◆ WHAT YOU HAVE TO DO
The listing below holds a line with "ATOM 71 N N" and a line with "ATOM 119 N N". Reproduce those two lines exactly, plus everything between them.

◆ SOURCE DATA
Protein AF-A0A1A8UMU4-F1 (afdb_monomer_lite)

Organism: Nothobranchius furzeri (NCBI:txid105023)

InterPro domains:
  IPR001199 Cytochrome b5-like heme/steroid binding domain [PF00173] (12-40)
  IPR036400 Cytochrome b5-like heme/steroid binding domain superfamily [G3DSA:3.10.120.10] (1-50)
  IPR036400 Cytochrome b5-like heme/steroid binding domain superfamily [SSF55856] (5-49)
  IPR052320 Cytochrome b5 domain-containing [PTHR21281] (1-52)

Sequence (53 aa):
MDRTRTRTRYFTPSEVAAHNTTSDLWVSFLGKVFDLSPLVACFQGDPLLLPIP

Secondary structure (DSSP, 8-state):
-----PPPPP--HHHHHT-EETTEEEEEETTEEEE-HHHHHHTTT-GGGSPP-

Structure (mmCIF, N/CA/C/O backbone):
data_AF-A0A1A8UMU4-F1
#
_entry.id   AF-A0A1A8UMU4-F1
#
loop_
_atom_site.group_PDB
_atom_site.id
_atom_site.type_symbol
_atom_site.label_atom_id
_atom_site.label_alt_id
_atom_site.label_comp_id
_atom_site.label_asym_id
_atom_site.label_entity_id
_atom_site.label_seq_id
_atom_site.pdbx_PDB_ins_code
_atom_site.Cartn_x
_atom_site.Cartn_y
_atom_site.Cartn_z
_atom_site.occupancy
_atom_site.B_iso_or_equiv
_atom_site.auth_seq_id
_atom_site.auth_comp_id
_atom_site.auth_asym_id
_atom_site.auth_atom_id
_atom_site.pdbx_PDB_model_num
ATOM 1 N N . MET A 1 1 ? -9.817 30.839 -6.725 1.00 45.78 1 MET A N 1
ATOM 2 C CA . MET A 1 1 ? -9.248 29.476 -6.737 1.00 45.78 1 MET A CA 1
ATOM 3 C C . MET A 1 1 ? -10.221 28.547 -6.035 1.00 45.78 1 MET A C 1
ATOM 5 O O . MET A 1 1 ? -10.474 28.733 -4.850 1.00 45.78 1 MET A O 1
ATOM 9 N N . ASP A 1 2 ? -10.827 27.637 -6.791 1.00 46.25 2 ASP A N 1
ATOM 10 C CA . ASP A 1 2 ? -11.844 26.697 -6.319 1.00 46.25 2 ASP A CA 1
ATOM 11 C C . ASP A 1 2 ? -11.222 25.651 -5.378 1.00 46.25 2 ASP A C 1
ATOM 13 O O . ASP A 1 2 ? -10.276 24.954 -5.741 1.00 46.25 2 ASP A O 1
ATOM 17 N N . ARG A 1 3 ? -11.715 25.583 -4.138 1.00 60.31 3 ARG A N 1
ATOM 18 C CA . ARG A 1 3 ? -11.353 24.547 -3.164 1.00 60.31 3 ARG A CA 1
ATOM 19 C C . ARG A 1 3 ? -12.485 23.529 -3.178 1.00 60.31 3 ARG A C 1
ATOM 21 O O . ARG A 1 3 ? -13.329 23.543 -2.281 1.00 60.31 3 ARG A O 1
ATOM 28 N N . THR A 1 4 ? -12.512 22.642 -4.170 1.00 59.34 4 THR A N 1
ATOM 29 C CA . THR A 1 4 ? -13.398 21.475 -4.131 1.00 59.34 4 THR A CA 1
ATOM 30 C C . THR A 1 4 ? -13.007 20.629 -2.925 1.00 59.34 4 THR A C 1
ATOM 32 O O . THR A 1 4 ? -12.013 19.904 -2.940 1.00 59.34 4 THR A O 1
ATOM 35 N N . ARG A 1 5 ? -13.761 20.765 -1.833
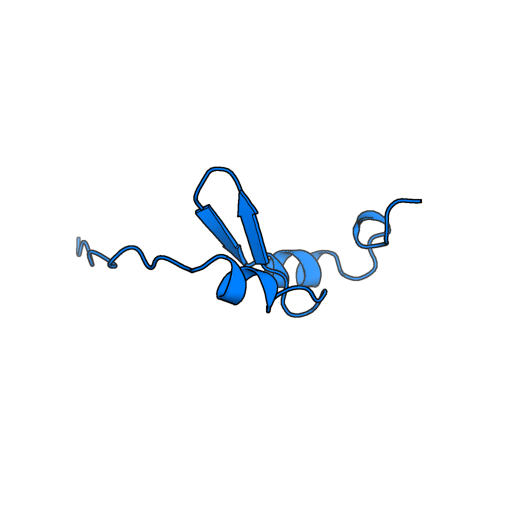 1.00 62.06 5 ARG A N 1
ATOM 36 C CA . ARG A 1 5 ? -13.636 19.946 -0.630 1.00 62.06 5 ARG A CA 1
ATOM 37 C C . ARG A 1 5 ? -14.043 18.520 -0.996 1.00 62.06 5 ARG A C 1
ATOM 39 O O . ARG A 1 5 ? -15.209 18.151 -0.873 1.00 62.06 5 ARG A O 1
ATOM 46 N N . THR A 1 6 ? -13.093 17.723 -1.470 1.00 68.56 6 THR A N 1
ATOM 47 C CA . THR A 1 6 ? -13.286 16.286 -1.630 1.00 68.56 6 THR A CA 1
ATOM 48 C C . THR A 1 6 ? -13.505 15.703 -0.239 1.00 68.56 6 THR A C 1
ATOM 50 O O . THR A 1 6 ? -12.702 15.887 0.677 1.00 68.56 6 THR A O 1
ATOM 53 N N . ARG A 1 7 ? -14.664 15.073 -0.025 1.00 78.12 7 ARG A N 1
ATOM 54 C CA . ARG A 1 7 ? -14.895 14.314 1.205 1.00 78.12 7 ARG A CA 1
ATOM 55 C C . ARG A 1 7 ? -13.840 13.216 1.273 1.00 78.12 7 ARG A C 1
ATOM 57 O O . ARG A 1 7 ? -13.704 12.447 0.325 1.00 78.12 7 ARG A O 1
ATOM 64 N N . THR A 1 8 ? -13.125 13.142 2.391 1.00 81.88 8 THR A N 1
ATOM 65 C CA . THR A 1 8 ? -12.228 12.023 2.671 1.00 81.88 8 THR A CA 1
ATOM 66 C C . THR A 1 8 ? -13.043 10.737 2.640 1.00 81.88 8 THR A C 1
ATOM 68 O O . THR A 1 8 ? -14.005 10.593 3.396 1.00 81.88 8 THR A O 1
ATOM 71 N N . ARG A 1 9 ? -12.690 9.828 1.732 1.00 89.44 9 ARG A N 1
ATOM 72 C CA . ARG A 1 9 ? -13.284 8.495 1.673 1.00 89.44 9 ARG A CA 1
ATOM 73 C C . ARG A 1 9 ? -12.562 7.605 2.681 1.00 89.44 9 ARG A C 1
ATOM 75 O O . ARG A 1 9 ? -11.335 7.611 2.734 1.00 89.44 9 ARG A O 1
ATOM 82 N N . TYR A 1 10 ? -13.333 6.884 3.483 1.00 93.94 10 TYR A N 1
ATOM 83 C CA . TYR A 1 10 ? -12.830 5.866 4.401 1.00 93.94 10 TYR A CA 1
ATOM 84 C C . TYR A 1 10 ? -13.077 4.488 3.795 1.00 93.94 10 TYR A C 1
ATOM 86 O O . TYR A 1 10 ? -14.037 4.314 3.044 1.00 93.94 10 TYR A O 1
ATOM 94 N N . PHE A 1 11 ? -12.211 3.540 4.134 1.00 96.12 11 PHE A N 1
ATOM 95 C CA . PHE A 1 11 ? -12.277 2.162 3.666 1.00 96.12 11 PHE A CA 1
ATOM 96 C C . PHE A 1 11 ? -12.223 1.228 4.867 1.00 96.12 11 PHE A C 1
ATOM 98 O O . PHE A 1 11 ? -11.518 1.487 5.846 1.00 96.12 11 PHE A O 1
ATOM 105 N N . THR A 1 12 ? -12.977 0.145 4.790 1.00 96.88 12 THR A N 1
ATOM 106 C CA . THR A 1 12 ? -12.917 -0.955 5.746 1.00 96.88 12 THR A CA 1
ATOM 107 C C . THR A 1 12 ? -11.691 -1.833 5.477 1.00 96.88 12 THR A C 1
ATOM 109 O O . THR A 1 12 ? -11.216 -1.900 4.340 1.00 96.88 12 THR A O 1
ATOM 112 N N . PRO A 1 13 ? -11.185 -2.566 6.485 1.00 96.81 13 PRO A N 1
ATOM 113 C CA . PRO A 1 13 ? -10.086 -3.506 6.274 1.00 96.81 13 PRO A CA 1
ATOM 114 C C . PRO A 1 13 ? -10.386 -4.560 5.200 1.00 96.81 13 PRO A C 1
ATOM 116 O O . PRO A 1 13 ? -9.503 -4.903 4.423 1.00 96.81 13 PRO A O 1
ATOM 119 N N . SER A 1 14 ? -11.631 -5.042 5.124 1.00 97.94 14 SER A N 1
ATOM 120 C CA . SER A 1 14 ? -12.059 -6.026 4.124 1.00 97.94 14 SER A CA 1
ATOM 121 C C . SER A 1 14 ? -12.053 -5.478 2.700 1.00 97.94 14 SER A
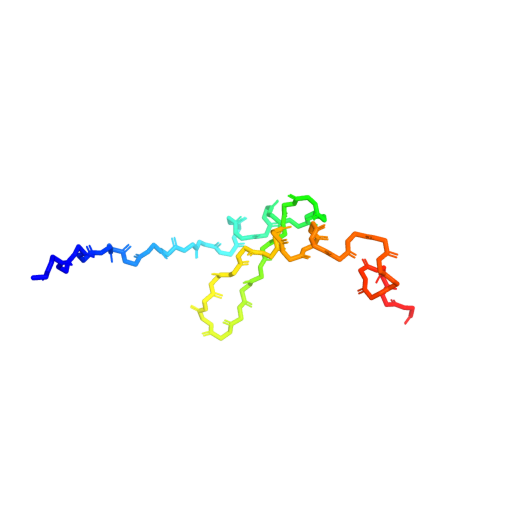 C 1
ATOM 123 O O . SER A 1 14 ? -11.690 -6.206 1.785 1.00 97.94 14 SER A O 1
ATOM 125 N N . GLU A 1 15 ? -12.427 -4.208 2.510 1.00 98.00 15 GLU A N 1
ATOM 126 C CA . GLU A 1 15 ? -12.336 -3.561 1.196 1.00 98.00 15 GLU A CA 1
ATOM 127 C C . GLU A 1 15 ? -10.876 -3.454 0.761 1.00 98.00 15 GLU A C 1
ATOM 129 O O . GLU A 1 15 ? -10.546 -3.872 -0.339 1.00 98.00 15 GLU A O 1
ATOM 134 N N . VAL A 1 16 ? -9.982 -2.980 1.636 1.00 97.75 16 VAL A N 1
ATOM 135 C CA . VAL A 1 16 ? -8.551 -2.854 1.305 1.00 97.75 16 VAL A CA 1
ATOM 136 C C . VAL A 1 16 ? -7.923 -4.222 1.019 1.00 97.75 16 VAL A C 1
ATOM 138 O O . VAL A 1 16 ? -7.171 -4.357 0.061 1.00 97.75 16 VAL A O 1
ATOM 141 N N . ALA A 1 17 ? -8.258 -5.249 1.804 1.00 97.31 17 ALA A N 1
ATOM 142 C CA . ALA A 1 17 ? -7.707 -6.596 1.648 1.00 97.31 17 ALA A CA 1
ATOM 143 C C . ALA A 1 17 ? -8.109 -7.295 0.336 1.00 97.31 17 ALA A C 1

◆ SOLUTION TO THIS EXERCISE
ATOM 71 N N . ARG A 1 9 ? -12.690 9.828 1.732 1.00 89.44 9 ARG A N 1
ATOM 72 C CA . ARG A 1 9 ? -13.284 8.495 1.673 1.00 89.44 9 ARG A CA 1
ATOM 73 C C . ARG A 1 9 ? -12.562 7.605 2.681 1.00 89.44 9 ARG A C 1
ATOM 75 O O . ARG A 1 9 ? -11.335 7.611 2.734 1.00 89.44 9 ARG A O 1
ATOM 82 N N . TYR A 1 10 ? -13.333 6.884 3.483 1.00 93.94 10 TYR A N 1
ATOM 83 C CA . TYR A 1 10 ? -12.830 5.866 4.401 1.00 93.94 10 TYR A CA 1
ATOM 84 C C . TYR A 1 10 ? -13.077 4.488 3.795 1.00 93.94 10 TYR A C 1
ATOM 86 O O . TYR A 1 10 ? -14.037 4.314 3.044 1.00 93.94 10 TYR A O 1
ATOM 94 N N . PHE A 1 11 ? -12.211 3.540 4.134 1.00 96.12 11 PHE A N 1
ATOM 95 C CA . PHE A 1 11 ? -12.277 2.162 3.666 1.00 96.12 11 PHE A CA 1
ATOM 96 C C . PHE A 1 11 ? -12.223 1.228 4.867 1.00 96.12 11 PHE A C 1
ATOM 98 O O . PHE A 1 11 ? -11.518 1.487 5.846 1.00 96.12 11 PHE A O 1
ATOM 105 N N . THR A 1 12 ? -12.977 0.145 4.790 1.00 96.88 12 THR A N 1
ATOM 106 C CA . THR A 1 12 ? -12.917 -0.955 5.746 1.00 96.88 12 THR A CA 1
ATOM 107 C C . THR A 1 12 ? -11.691 -1.833 5.477 1.00 96.88 12 THR A C 1
ATOM 109 O O . THR A 1 12 ? -11.216 -1.900 4.340 1.00 96.88 12 THR A O 1
ATOM 112 N N . PRO A 1 13 ? -11.185 -2.566 6.485 1.00 96.81 13 PRO A N 1
ATOM 113 C CA . PRO A 1 13 ? -10.086 -3.506 6.274 1.00 96.81 13 PRO A CA 1
ATOM 114 C C . PRO A 1 13 ? -10.386 -4.560 5.200 1.00 96.81 13 PRO A C 1
ATOM 116 O O . PRO A 1 13 ? -9.503 -4.903 4.423 1.00 96.81 13 PRO A O 1
ATOM 119 N N . SER A 1 14 ? -11.631 -5.042 5.124 1.00 97.94 14 SER A N 1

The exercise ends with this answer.